* How to complete this task *
Start at the line with "ATOM 240 N N" in the records below, stop at the line with "ATOM 286 C CA", and return every line in that span exactly, the two end lines included.

****************************************

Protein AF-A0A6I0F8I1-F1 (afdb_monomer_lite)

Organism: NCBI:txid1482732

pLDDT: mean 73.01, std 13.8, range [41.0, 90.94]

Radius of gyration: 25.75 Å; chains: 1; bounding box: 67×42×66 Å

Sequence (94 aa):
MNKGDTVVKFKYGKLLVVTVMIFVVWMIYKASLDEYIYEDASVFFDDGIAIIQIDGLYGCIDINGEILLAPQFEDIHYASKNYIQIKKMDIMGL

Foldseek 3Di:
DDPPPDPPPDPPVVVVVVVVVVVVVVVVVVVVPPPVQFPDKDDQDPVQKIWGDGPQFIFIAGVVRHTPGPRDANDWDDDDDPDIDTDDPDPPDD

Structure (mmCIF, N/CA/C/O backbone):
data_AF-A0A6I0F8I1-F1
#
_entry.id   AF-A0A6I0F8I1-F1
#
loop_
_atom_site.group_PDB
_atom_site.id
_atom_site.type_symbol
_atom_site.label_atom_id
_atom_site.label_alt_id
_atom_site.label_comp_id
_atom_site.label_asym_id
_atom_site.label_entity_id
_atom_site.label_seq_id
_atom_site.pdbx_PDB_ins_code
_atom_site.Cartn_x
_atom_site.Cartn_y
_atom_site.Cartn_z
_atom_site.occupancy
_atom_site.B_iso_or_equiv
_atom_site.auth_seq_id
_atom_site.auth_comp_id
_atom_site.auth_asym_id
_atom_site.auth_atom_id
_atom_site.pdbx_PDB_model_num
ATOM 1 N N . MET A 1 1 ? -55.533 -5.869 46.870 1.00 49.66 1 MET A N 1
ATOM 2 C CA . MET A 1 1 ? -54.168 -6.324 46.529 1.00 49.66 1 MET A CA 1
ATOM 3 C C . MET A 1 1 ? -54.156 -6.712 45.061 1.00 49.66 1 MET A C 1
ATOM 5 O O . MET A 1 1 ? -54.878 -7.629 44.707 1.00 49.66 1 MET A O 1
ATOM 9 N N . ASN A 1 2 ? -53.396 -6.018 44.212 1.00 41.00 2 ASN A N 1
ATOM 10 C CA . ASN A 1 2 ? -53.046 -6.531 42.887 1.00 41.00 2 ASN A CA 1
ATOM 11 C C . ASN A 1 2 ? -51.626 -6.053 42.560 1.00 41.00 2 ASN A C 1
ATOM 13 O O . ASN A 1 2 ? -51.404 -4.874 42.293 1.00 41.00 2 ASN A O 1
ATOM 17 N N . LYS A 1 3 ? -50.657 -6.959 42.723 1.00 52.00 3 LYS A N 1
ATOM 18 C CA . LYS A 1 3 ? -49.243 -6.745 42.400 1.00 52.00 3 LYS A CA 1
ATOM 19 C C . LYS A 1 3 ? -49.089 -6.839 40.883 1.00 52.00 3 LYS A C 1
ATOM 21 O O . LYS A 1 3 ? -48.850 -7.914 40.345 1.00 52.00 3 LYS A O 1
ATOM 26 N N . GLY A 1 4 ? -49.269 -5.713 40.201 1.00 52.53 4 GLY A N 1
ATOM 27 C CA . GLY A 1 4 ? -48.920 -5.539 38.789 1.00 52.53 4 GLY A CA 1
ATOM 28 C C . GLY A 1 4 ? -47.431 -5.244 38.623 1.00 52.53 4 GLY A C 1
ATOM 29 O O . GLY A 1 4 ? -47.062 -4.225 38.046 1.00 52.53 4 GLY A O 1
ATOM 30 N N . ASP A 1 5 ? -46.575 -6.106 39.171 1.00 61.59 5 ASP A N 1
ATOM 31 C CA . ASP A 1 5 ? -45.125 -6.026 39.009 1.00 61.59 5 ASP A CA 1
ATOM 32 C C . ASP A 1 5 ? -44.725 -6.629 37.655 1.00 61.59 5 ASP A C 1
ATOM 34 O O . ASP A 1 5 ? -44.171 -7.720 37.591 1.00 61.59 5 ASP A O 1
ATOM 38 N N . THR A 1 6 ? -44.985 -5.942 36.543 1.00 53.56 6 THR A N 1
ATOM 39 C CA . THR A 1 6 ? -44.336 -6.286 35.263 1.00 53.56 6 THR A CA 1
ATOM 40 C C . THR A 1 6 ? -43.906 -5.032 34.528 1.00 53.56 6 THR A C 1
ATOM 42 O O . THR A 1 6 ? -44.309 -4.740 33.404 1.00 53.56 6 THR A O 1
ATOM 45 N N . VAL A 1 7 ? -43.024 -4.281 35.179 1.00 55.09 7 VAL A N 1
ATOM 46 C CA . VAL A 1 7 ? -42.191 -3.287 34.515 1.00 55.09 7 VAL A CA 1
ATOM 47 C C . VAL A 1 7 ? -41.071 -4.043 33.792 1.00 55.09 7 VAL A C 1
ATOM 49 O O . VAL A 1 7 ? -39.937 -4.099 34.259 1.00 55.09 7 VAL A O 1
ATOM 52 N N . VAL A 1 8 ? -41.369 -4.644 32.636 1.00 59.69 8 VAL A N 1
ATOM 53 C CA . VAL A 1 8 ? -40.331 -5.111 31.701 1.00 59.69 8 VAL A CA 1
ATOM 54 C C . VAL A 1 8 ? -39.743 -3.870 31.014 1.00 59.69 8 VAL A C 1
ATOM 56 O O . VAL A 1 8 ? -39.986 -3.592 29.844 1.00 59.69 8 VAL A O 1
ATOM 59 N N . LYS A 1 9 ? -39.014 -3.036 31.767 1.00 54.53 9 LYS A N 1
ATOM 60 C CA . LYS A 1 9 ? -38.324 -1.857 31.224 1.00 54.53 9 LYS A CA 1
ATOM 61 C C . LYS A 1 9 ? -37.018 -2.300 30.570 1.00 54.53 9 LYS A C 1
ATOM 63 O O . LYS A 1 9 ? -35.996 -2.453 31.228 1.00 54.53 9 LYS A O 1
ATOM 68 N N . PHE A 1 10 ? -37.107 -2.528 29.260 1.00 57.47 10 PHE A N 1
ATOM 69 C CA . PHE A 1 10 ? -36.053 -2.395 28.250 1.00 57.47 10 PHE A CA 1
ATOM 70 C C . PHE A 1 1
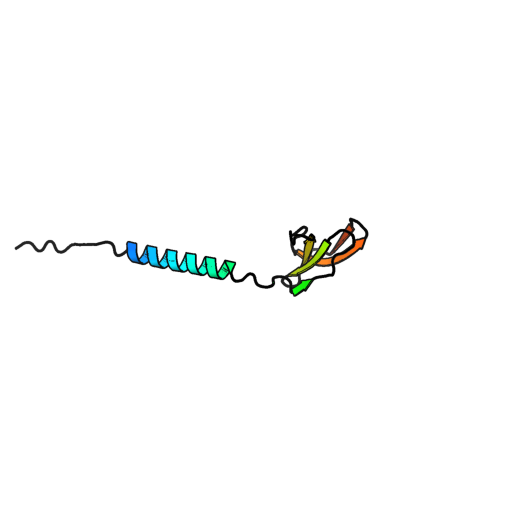0 ? -34.607 -2.569 28.746 1.00 57.47 10 PHE A C 1
ATOM 72 O O . PHE A 1 10 ? -33.853 -1.610 28.907 1.00 57.47 10 PHE A O 1
ATOM 79 N N . LYS A 1 11 ? -34.181 -3.829 28.874 1.00 59.59 11 LYS A N 1
ATOM 80 C CA . LYS A 1 11 ? -32.761 -4.199 29.014 1.00 59.59 11 LYS A CA 1
ATOM 81 C C . LYS A 1 11 ? -32.018 -4.241 27.660 1.00 59.59 11 LYS A C 1
ATOM 83 O O . LYS A 1 11 ? -30.830 -4.532 27.630 1.00 59.59 11 LYS A O 1
ATOM 88 N N . TYR A 1 12 ? -32.698 -3.916 26.553 1.00 58.28 12 TYR A N 1
ATOM 89 C CA . TYR A 1 12 ? -32.136 -3.907 25.193 1.00 58.28 12 TYR A CA 1
ATOM 90 C C . TYR A 1 12 ? -31.433 -2.589 24.825 1.00 58.28 12 TYR A C 1
ATOM 92 O O . TYR A 1 12 ? -30.453 -2.611 24.091 1.00 58.28 12 TYR A O 1
ATOM 100 N N . GLY A 1 13 ? -31.861 -1.447 25.381 1.00 61.44 13 GLY A N 1
ATOM 101 C CA . GLY A 1 13 ? -31.276 -0.137 25.052 1.00 61.44 13 GLY A CA 1
ATOM 102 C C . GLY A 1 13 ? -29.831 0.029 25.534 1.00 61.44 13 GLY A C 1
ATOM 103 O O . GLY 
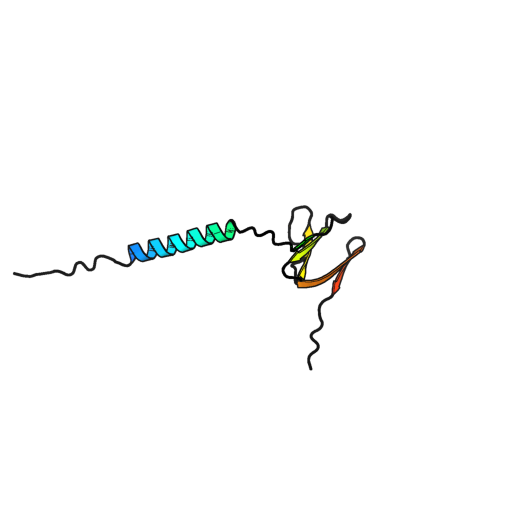A 1 13 ? -28.985 0.513 24.794 1.00 61.44 13 GLY A O 1
ATOM 104 N N . LYS A 1 14 ? -29.508 -0.442 26.748 1.00 68.75 14 LYS A N 1
ATOM 105 C CA . LYS A 1 14 ? -28.128 -0.405 27.270 1.00 68.75 14 LYS A CA 1
ATOM 106 C C . LYS A 1 14 ? -27.184 -1.332 26.499 1.00 68.75 14 LYS A C 1
ATOM 108 O O . LYS A 1 14 ? -26.046 -0.957 26.257 1.00 68.75 14 LYS A O 1
ATOM 113 N N . LEU A 1 15 ? -27.655 -2.513 26.096 1.00 75.12 15 LEU A N 1
ATOM 114 C CA . LEU A 1 15 ? -26.851 -3.470 25.330 1.00 75.12 15 LEU A CA 1
ATOM 115 C C . LEU A 1 15 ? -26.562 -2.955 23.910 1.00 75.12 15 LEU A C 1
ATOM 117 O O . LEU A 1 15 ? -25.449 -3.100 23.410 1.00 75.12 15 LEU A O 1
ATOM 121 N N . LEU A 1 16 ? -27.540 -2.296 23.287 1.00 79.50 16 LEU A N 1
ATOM 122 C CA . LEU A 1 16 ? -27.391 -1.704 21.958 1.00 79.50 16 LEU A CA 1
ATOM 123 C C . LEU A 1 16 ? -26.394 -0.533 21.970 1.00 79.50 16 LEU A C 1
ATOM 125 O O . LEU A 1 16 ? -25.529 -0.453 21.109 1.00 79.50 16 LEU A O 1
ATOM 129 N N . VAL A 1 17 ? -26.421 0.317 23.001 1.00 80.69 17 VAL A N 1
ATOM 130 C CA . VAL A 1 17 ? -25.433 1.403 23.149 1.00 80.69 17 VAL A CA 1
ATOM 131 C C . VAL A 1 17 ? -24.017 0.856 23.343 1.00 80.69 17 VAL A C 1
ATOM 133 O O . VAL A 1 17 ? -23.085 1.349 22.716 1.00 80.69 17 VAL A O 1
ATOM 136 N N . VAL A 1 18 ? -23.848 -0.187 24.162 1.00 84.06 18 VAL A N 1
ATOM 137 C CA . VAL A 1 18 ? -22.530 -0.800 24.397 1.00 84.06 18 VAL A CA 1
ATOM 138 C C . VAL A 1 18 ? -21.983 -1.456 23.127 1.00 84.06 18 VAL A C 1
ATOM 140 O O . VAL A 1 18 ? -20.813 -1.278 22.809 1.00 84.06 18 VAL A O 1
ATOM 143 N N . THR A 1 19 ? -22.816 -2.168 22.366 1.00 88.69 19 THR A N 1
ATOM 144 C CA . THR A 1 19 ? -22.389 -2.799 21.102 1.00 88.69 19 THR A CA 1
ATOM 145 C C . THR A 1 19 ? -22.017 -1.770 20.036 1.00 88.69 19 THR A C 1
ATOM 147 O O . THR A 1 19 ? -20.993 -1.928 19.376 1.00 88.69 19 THR A O 1
ATOM 150 N N . VAL A 1 20 ? -22.772 -0.673 19.926 1.00 87.56 20 VAL A N 1
ATOM 151 C CA . VAL A 1 20 ? -22.430 0.447 19.036 1.00 87.56 20 VAL A CA 1
ATOM 152 C C . VAL A 1 20 ? -21.138 1.133 19.484 1.00 87.56 20 VAL A C 1
ATOM 154 O O . VAL A 1 20 ? -20.292 1.421 18.647 1.00 87.56 20 VAL A O 1
ATOM 157 N N . MET A 1 21 ? -20.930 1.344 20.788 1.00 87.81 21 MET A N 1
ATOM 158 C CA . MET A 1 21 ? -19.684 1.924 21.306 1.00 87.81 21 MET A CA 1
ATOM 159 C C . MET A 1 21 ? -18.471 1.039 21.014 1.00 87.81 21 MET A C 1
ATOM 161 O O . MET A 1 21 ? -17.452 1.555 20.571 1.00 87.81 21 MET A O 1
ATOM 165 N N . ILE A 1 22 ? -18.583 -0.281 21.195 1.00 90.38 22 ILE A N 1
ATOM 166 C CA . ILE A 1 22 ? -17.511 -1.226 20.845 1.00 90.38 22 ILE A CA 1
ATOM 167 C C . ILE A 1 22 ? -17.207 -1.154 19.346 1.00 90.38 22 ILE A C 1
ATOM 169 O O . ILE A 1 22 ? -16.042 -1.115 18.967 1.00 90.38 22 ILE A O 1
ATOM 173 N N . PHE A 1 23 ? -18.235 -1.084 18.499 1.00 90.94 23 PHE A N 1
ATOM 174 C CA . PHE A 1 23 ? -18.063 -0.979 17.051 1.00 90.94 23 PHE A CA 1
ATOM 175 C C . PHE A 1 23 ? -17.404 0.341 16.628 1.00 90.94 23 PHE A C 1
ATOM 177 O O . PHE A 1 23 ? -16.495 0.338 15.805 1.00 90.94 23 PHE A O 1
ATOM 184 N N . VAL A 1 24 ? -17.811 1.465 17.225 1.00 89.12 24 VAL A N 1
ATOM 185 C CA . VAL A 1 24 ? -17.214 2.787 16.971 1.00 89.12 24 VAL A CA 1
ATOM 186 C C . VAL A 1 24 ? -15.758 2.818 17.422 1.00 89.12 24 VAL A C 1
ATOM 188 O O . VAL A 1 24 ? -14.895 3.278 16.683 1.00 89.12 24 VAL A O 1
ATOM 191 N N . VAL A 1 25 ? -15.467 2.285 18.608 1.00 88.44 25 VAL A N 1
ATOM 192 C CA . VAL A 1 25 ? -14.102 2.182 19.130 1.00 88.44 25 VAL A CA 1
ATOM 193 C C . VAL A 1 25 ? -13.248 1.282 18.232 1.00 88.44 25 VAL A C 1
ATOM 195 O O . VAL A 1 25 ? -12.151 1.675 17.857 1.00 88.44 25 VAL A O 1
ATOM 198 N N . TRP A 1 26 ? -13.763 0.127 17.805 1.00 86.06 26 TRP A N 1
ATOM 199 C CA . TRP A 1 26 ? -13.099 -0.763 16.847 1.00 86.06 26 TRP A CA 1
ATOM 200 C C . TRP A 1 26 ? -12.830 -0.084 15.496 1.00 86.06 26 TRP A C 1
ATOM 202 O O . TRP A 1 26 ? -11.750 -0.246 14.938 1.00 86.06 26 TRP A O 1
ATOM 212 N N . MET A 1 27 ? -13.765 0.731 15.002 1.00 83.56 27 MET A N 1
ATOM 213 C CA . MET A 1 27 ? -13.600 1.508 13.771 1.00 83.56 27 MET A CA 1
ATOM 214 C C . MET A 1 27 ? -12.506 2.576 13.910 1.00 83.56 27 MET A C 1
ATOM 216 O O . MET A 1 27 ? -11.704 2.741 12.996 1.00 83.56 27 MET A O 1
ATOM 220 N N . ILE A 1 28 ? -12.435 3.257 15.061 1.00 82.38 28 ILE A N 1
ATOM 221 C CA . ILE A 1 28 ? -11.362 4.215 15.371 1.00 82.38 28 ILE A CA 1
ATOM 222 C C . ILE A 1 28 ? -10.012 3.497 15.459 1.00 82.38 28 ILE A C 1
ATOM 224 O O . ILE A 1 28 ? -9.034 3.980 14.894 1.00 82.38 28 ILE A O 1
ATOM 228 N N . TYR A 1 29 ? -9.953 2.333 16.114 1.00 77.62 29 TYR A N 1
ATOM 229 C CA . TYR A 1 29 ? -8.734 1.524 16.171 1.00 77.62 29 TYR A CA 1
ATOM 230 C C . TYR A 1 29 ? -8.295 1.065 14.783 1.00 77.62 29 TYR A C 1
ATOM 232 O O . TYR A 1 29 ? -7.124 1.199 14.459 1.00 77.62 29 TYR A O 1
ATOM 240 N N . LYS A 1 30 ? -9.224 0.605 13.938 1.00 69.44 30 LYS A N 1
ATOM 241 C CA . LYS A 1 30 ? -8.926 0.226 12.553 1.00 69.44 30 LYS A CA 1
ATOM 242 C C . LYS A 1 30 ? -8.387 1.404 11.735 1.00 69.44 30 LYS A C 1
ATOM 244 O O . LYS A 1 30 ? -7.458 1.214 10.971 1.00 69.44 30 LYS A O 1
ATOM 249 N N . ALA A 1 31 ? -8.951 2.600 11.901 1.00 65.69 31 ALA A N 1
ATOM 250 C CA . ALA A 1 31 ? -8.479 3.804 11.214 1.00 65.69 31 ALA A CA 1
ATOM 251 C C . ALA A 1 31 ? -7.146 4.342 11.769 1.00 65.69 31 ALA A C 1
ATOM 253 O O . ALA A 1 31 ? -6.441 5.046 11.068 1.00 65.69 31 ALA A O 1
ATOM 254 N N . SER A 1 32 ? -6.814 4.046 13.032 1.00 70.88 32 SER A N 1
ATOM 255 C CA . SER A 1 32 ? -5.538 4.446 13.652 1.00 70.88 32 SER A CA 1
ATOM 256 C C . SER A 1 32 ? -4.423 3.425 13.412 1.00 70.88 32 SER A C 1
ATOM 258 O O . SER A 1 32 ? -3.252 3.740 13.599 1.00 70.88 32 SER A O 1
ATOM 260 N N . LEU A 1 33 ? -4.788 2.208 13.004 1.00 60.19 33 LEU A N 1
ATOM 261 C CA . LEU A 1 33 ? -3.899 1.216 12.415 1.00 60.19 33 LEU A CA 1
ATOM 262 C C . LEU A 1 33 ? -3.781 1.482 10.910 1.00 60.19 33 LEU A C 1
ATOM 264 O O . LEU A 1 33 ? -3.995 0.583 10.100 1.00 60.19 33 LEU A O 1
ATOM 268 N N . ASP A 1 34 ? -3.386 2.703 10.539 1.00 56.97 34 ASP A N 1
ATOM 269 C CA . ASP A 1 34 ? -2.578 2.887 9.331 1.00 56.97 34 ASP A CA 1
ATOM 270 C C . ASP A 1 34 ? -1.227 2.214 9.618 1.00 56.97 34 ASP A C 1
ATOM 272 O O . ASP A 1 34 ? -0.198 2.852 9.853 1.00 56.97 34 ASP A O 1
ATOM 276 N N . GLU A 1 35 ? -1.269 0.884 9.732 1.00 56.88 35 GLU A N 1
ATOM 277 C CA . GLU A 1 35 ? -0.096 0.041 9.696 1.00 56.88 35 GLU A CA 1
ATOM 278 C C . GLU A 1 35 ? 0.647 0.450 8.438 1.00 56.88 35 GLU A C 1
ATOM 280 O O . GLU A 1 35 ? 0.048 0.673 7.383 1.00 56.88 35 GLU A O 1
ATOM 285 N N . TYR A 1 36 ? 1.951 0.639 8.588 1.00 57.59 36 TYR A N 1
ATOM 286 C CA . TYR A 1 36 ? 2.848 0.853 7.475 1.00 57.59 36 TYR A CA 1
ATOM 287 C C . TYR A 1 36 ? 2.720 -0.377 6.572 1.00 57.59 36 TYR A C 1
ATOM 289 O O . TYR A 1 36 ? 3.352 -1.401 6.800 1.00 57.59 36 TYR A O 1
ATOM 297 N N . ILE A 1 37 ? 1.786 -0.291 5.628 1.00 64.50 37 ILE A N 1
ATOM 298 C CA . ILE A 1 37 ? 1.294 -1.410 4.825 1.00 64.50 37 ILE A CA 1
ATOM 299 C C . ILE A 1 37 ? 2.364 -1.909 3.862 1.00 64.50 37 ILE A C 1
ATOM 301 O O . ILE A 1 37 ? 2.234 -3.002 3.329 1.00 64.50 37 ILE A O 1
ATOM 305 N N . TYR A 1 38 ? 3.417 -1.122 3.648 1.00 73.25 38 TYR A N 1
ATOM 306 C CA . TYR A 1 38 ? 4.493 -1.457 2.737 1.00 73.25 38 TYR A CA 1
ATOM 307 C C . TYR A 1 38 ? 5.641 -2.120 3.498 1.00 73.25 38 TYR A C 1
ATOM 309 O O . TYR A 1 38 ? 6.300 -1.493 4.318 1.00 73.25 38 TYR A O 1
ATOM 317 N N . GLU A 1 39 ? 5.898 -3.388 3.216 1.00 80.62 39 GLU A N 1
ATOM 318 C CA . GLU A 1 39 ? 7.088 -4.101 3.684 1.00 80.62 39 GLU A CA 1
ATOM 319 C C . GLU A 1 39 ? 8.358 -3.526 3.044 1.00 80.62 39 GLU A C 1
ATOM 321 O O . GLU A 1 39 ? 9.392 -3.405 3.700 1.00 80.62 39 GLU A O 1
ATOM 326 N N . ASP A 1 40 ? 8.254 -3.133 1.772 1.00 80.06 40 ASP A N 1
ATOM 327 C CA . ASP A 1 40 ? 9.312 -2.490 0.998 1.00 80.06 40 ASP A CA 1
ATOM 328 C C . ASP A 1 40 ? 8.711 -1.522 -0.036 1.00 80.06 40 ASP A C 1
ATOM 330 O O . ASP A 1 40 ? 7.569 -1.686 -0.482 1.00 80.06 40 ASP A O 1
ATOM 334 N N . ALA A 1 41 ? 9.477 -0.500 -0.415 1.00 83.19 41 ALA A N 1
ATOM 335 C CA . ALA A 1 41 ? 9.091 0.473 -1.430 1.00 83.19 41 ALA A CA 1
ATOM 336 C C . ALA A 1 41 ? 10.307 0.946 -2.238 1.00 83.19 41 ALA A C 1
ATOM 338 O O . ALA A 1 41 ? 11.338 1.338 -1.688 1.00 83.19 41 ALA A O 1
ATOM 339 N N . SER A 1 42 ? 10.177 0.963 -3.566 1.00 81.81 42 SER A N 1
ATOM 340 C CA . SER A 1 42 ? 11.213 1.489 -4.453 1.00 81.81 42 SER A CA 1
ATOM 341 C C . SER A 1 42 ? 11.244 3.020 -4.447 1.00 81.81 42 SER A C 1
ATOM 343 O O . SER A 1 42 ? 10.255 3.689 -4.146 1.00 81.81 42 SER A O 1
ATOM 345 N N . VAL A 1 43 ? 12.368 3.598 -4.882 1.00 79.38 43 VAL A N 1
ATOM 346 C CA . VAL A 1 43 ? 12.408 5.017 -5.274 1.00 79.38 43 VAL A CA 1
ATOM 347 C C . VAL A 1 43 ? 11.412 5.243 -6.418 1.00 79.38 43 VAL A C 1
ATOM 349 O O . VAL A 1 43 ? 11.186 4.340 -7.230 1.00 79.38 43 VAL A O 1
ATOM 352 N N . PHE A 1 44 ? 10.833 6.443 -6.491 1.00 80.19 44 PHE A N 1
ATOM 353 C CA . PHE A 1 44 ? 10.037 6.850 -7.644 1.00 80.19 44 PHE A CA 1
ATOM 354 C C . PHE A 1 44 ? 10.884 6.792 -8.918 1.00 80.19 44 PHE A C 1
ATOM 356 O O . PHE A 1 44 ? 11.952 7.403 -8.996 1.00 80.19 44 PHE A O 1
ATOM 363 N N . PHE A 1 45 ? 10.396 6.064 -9.916 1.00 80.12 45 PHE A N 1
ATOM 364 C CA . PHE A 1 45 ? 10.954 6.083 -11.264 1.00 80.12 45 PHE A CA 1
ATOM 365 C C . PHE A 1 45 ? 10.603 7.406 -11.967 1.00 80.12 45 PHE A C 1
ATOM 367 O O . PHE A 1 45 ? 9.730 8.143 -11.508 1.00 80.12 45 PHE A O 1
ATOM 374 N N . ASP A 1 46 ? 11.246 7.698 -13.103 1.00 75.12 46 ASP A N 1
ATOM 375 C CA . ASP A 1 46 ? 11.074 8.959 -13.856 1.00 75.12 46 ASP A CA 1
ATOM 376 C C . ASP A 1 46 ? 9.613 9.288 -14.233 1.00 75.12 46 ASP A C 1
ATOM 378 O O . ASP A 1 46 ? 9.287 10.447 -14.488 1.00 75.12 46 ASP A O 1
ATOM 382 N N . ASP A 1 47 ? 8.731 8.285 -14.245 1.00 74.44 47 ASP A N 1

****************************************

* Task result *
ATOM 240 N N . LYS A 1 30 ? -9.224 0.605 13.938 1.00 69.44 30 LYS A N 1
ATOM 241 C CA . LYS A 1 30 ? -8.926 0.226 12.553 1.00 69.44 30 LYS A CA 1
ATOM 242 C C . LYS A 1 30 ? -8.387 1.404 11.735 1.00 69.44 30 LYS A C 1
ATOM 244 O O . LYS A 1 30 ? -7.458 1.214 10.971 1.00 69.44 30 LYS A O 1
ATOM 249 N N . ALA A 1 31 ? -8.951 2.600 11.901 1.00 65.69 31 ALA A N 1
ATOM 250 C CA . ALA A 1 31 ? -8.479 3.804 11.214 1.00 65.69 31 ALA A CA 1
ATOM 251 C C . ALA A 1 31 ? -7.146 4.342 11.769 1.00 65.69 31 ALA A C 1
ATOM 253 O O . ALA A 1 31 ? -6.441 5.046 11.068 1.00 65.69 31 ALA A O 1
ATOM 254 N N . SER A 1 32 ? -6.814 4.046 13.032 1.00 70.88 32 SER A N 1
ATOM 255 C CA . SER A 1 32 ? -5.538 4.446 13.652 1.00 70.88 32 SER A CA 1
ATOM 256 C C . SER A 1 32 ? -4.423 3.425 13.412 1.00 70.88 32 SER A C 1
ATOM 258 O O . SER A 1 32 ? -3.252 3.740 13.599 1.00 70.88 32 SER A O 1
ATOM 260 N N . LEU A 1 33 ? -4.788 2.208 13.004 1.00 60.19 33 LEU A N 1
ATOM 261 C CA . LEU A 1 33 ? -3.899 1.216 12.415 1.00 60.19 33 LEU A CA 1
ATOM 262 C C . LEU A 1 33 ? -3.781 1.482 10.910 1.00 60.19 33 LEU A C 1
ATOM 264 O O . LEU A 1 33 ? -3.995 0.583 10.100 1.00 60.19 33 LEU A O 1
ATOM 268 N N . ASP A 1 34 ? -3.386 2.703 10.539 1.00 56.97 34 ASP A N 1
ATOM 269 C CA . ASP A 1 34 ? -2.578 2.887 9.331 1.00 56.97 34 ASP A CA 1
ATOM 270 C C . ASP A 1 34 ? -1.227 2.214 9.618 1.00 56.97 34 ASP A C 1
ATOM 272 O O . ASP A 1 34 ? -0.198 2.852 9.853 1.00 56.97 34 ASP A O 1
ATOM 276 N N . GLU A 1 35 ? -1.269 0.884 9.732 1.00 56.88 35 GLU A N 1
ATOM 277 C CA . GLU A 1 35 ? -0.096 0.041 9.696 1.00 56.88 35 GLU A CA 1
ATOM 278 C C . GLU A 1 35 ? 0.647 0.450 8.438 1.00 56.88 35 GLU A C 1
ATOM 280 O O . GLU A 1 35 ? 0.048 0.673 7.383 1.00 56.88 35 GLU A O 1
ATOM 285 N N . TYR A 1 36 ? 1.951 0.639 8.588 1.00 57.59 36 TYR A N 1
ATOM 286 C CA . TYR A 1 36 ? 2.848 0.853 7.475 1.00 57.59 36 TYR A CA 1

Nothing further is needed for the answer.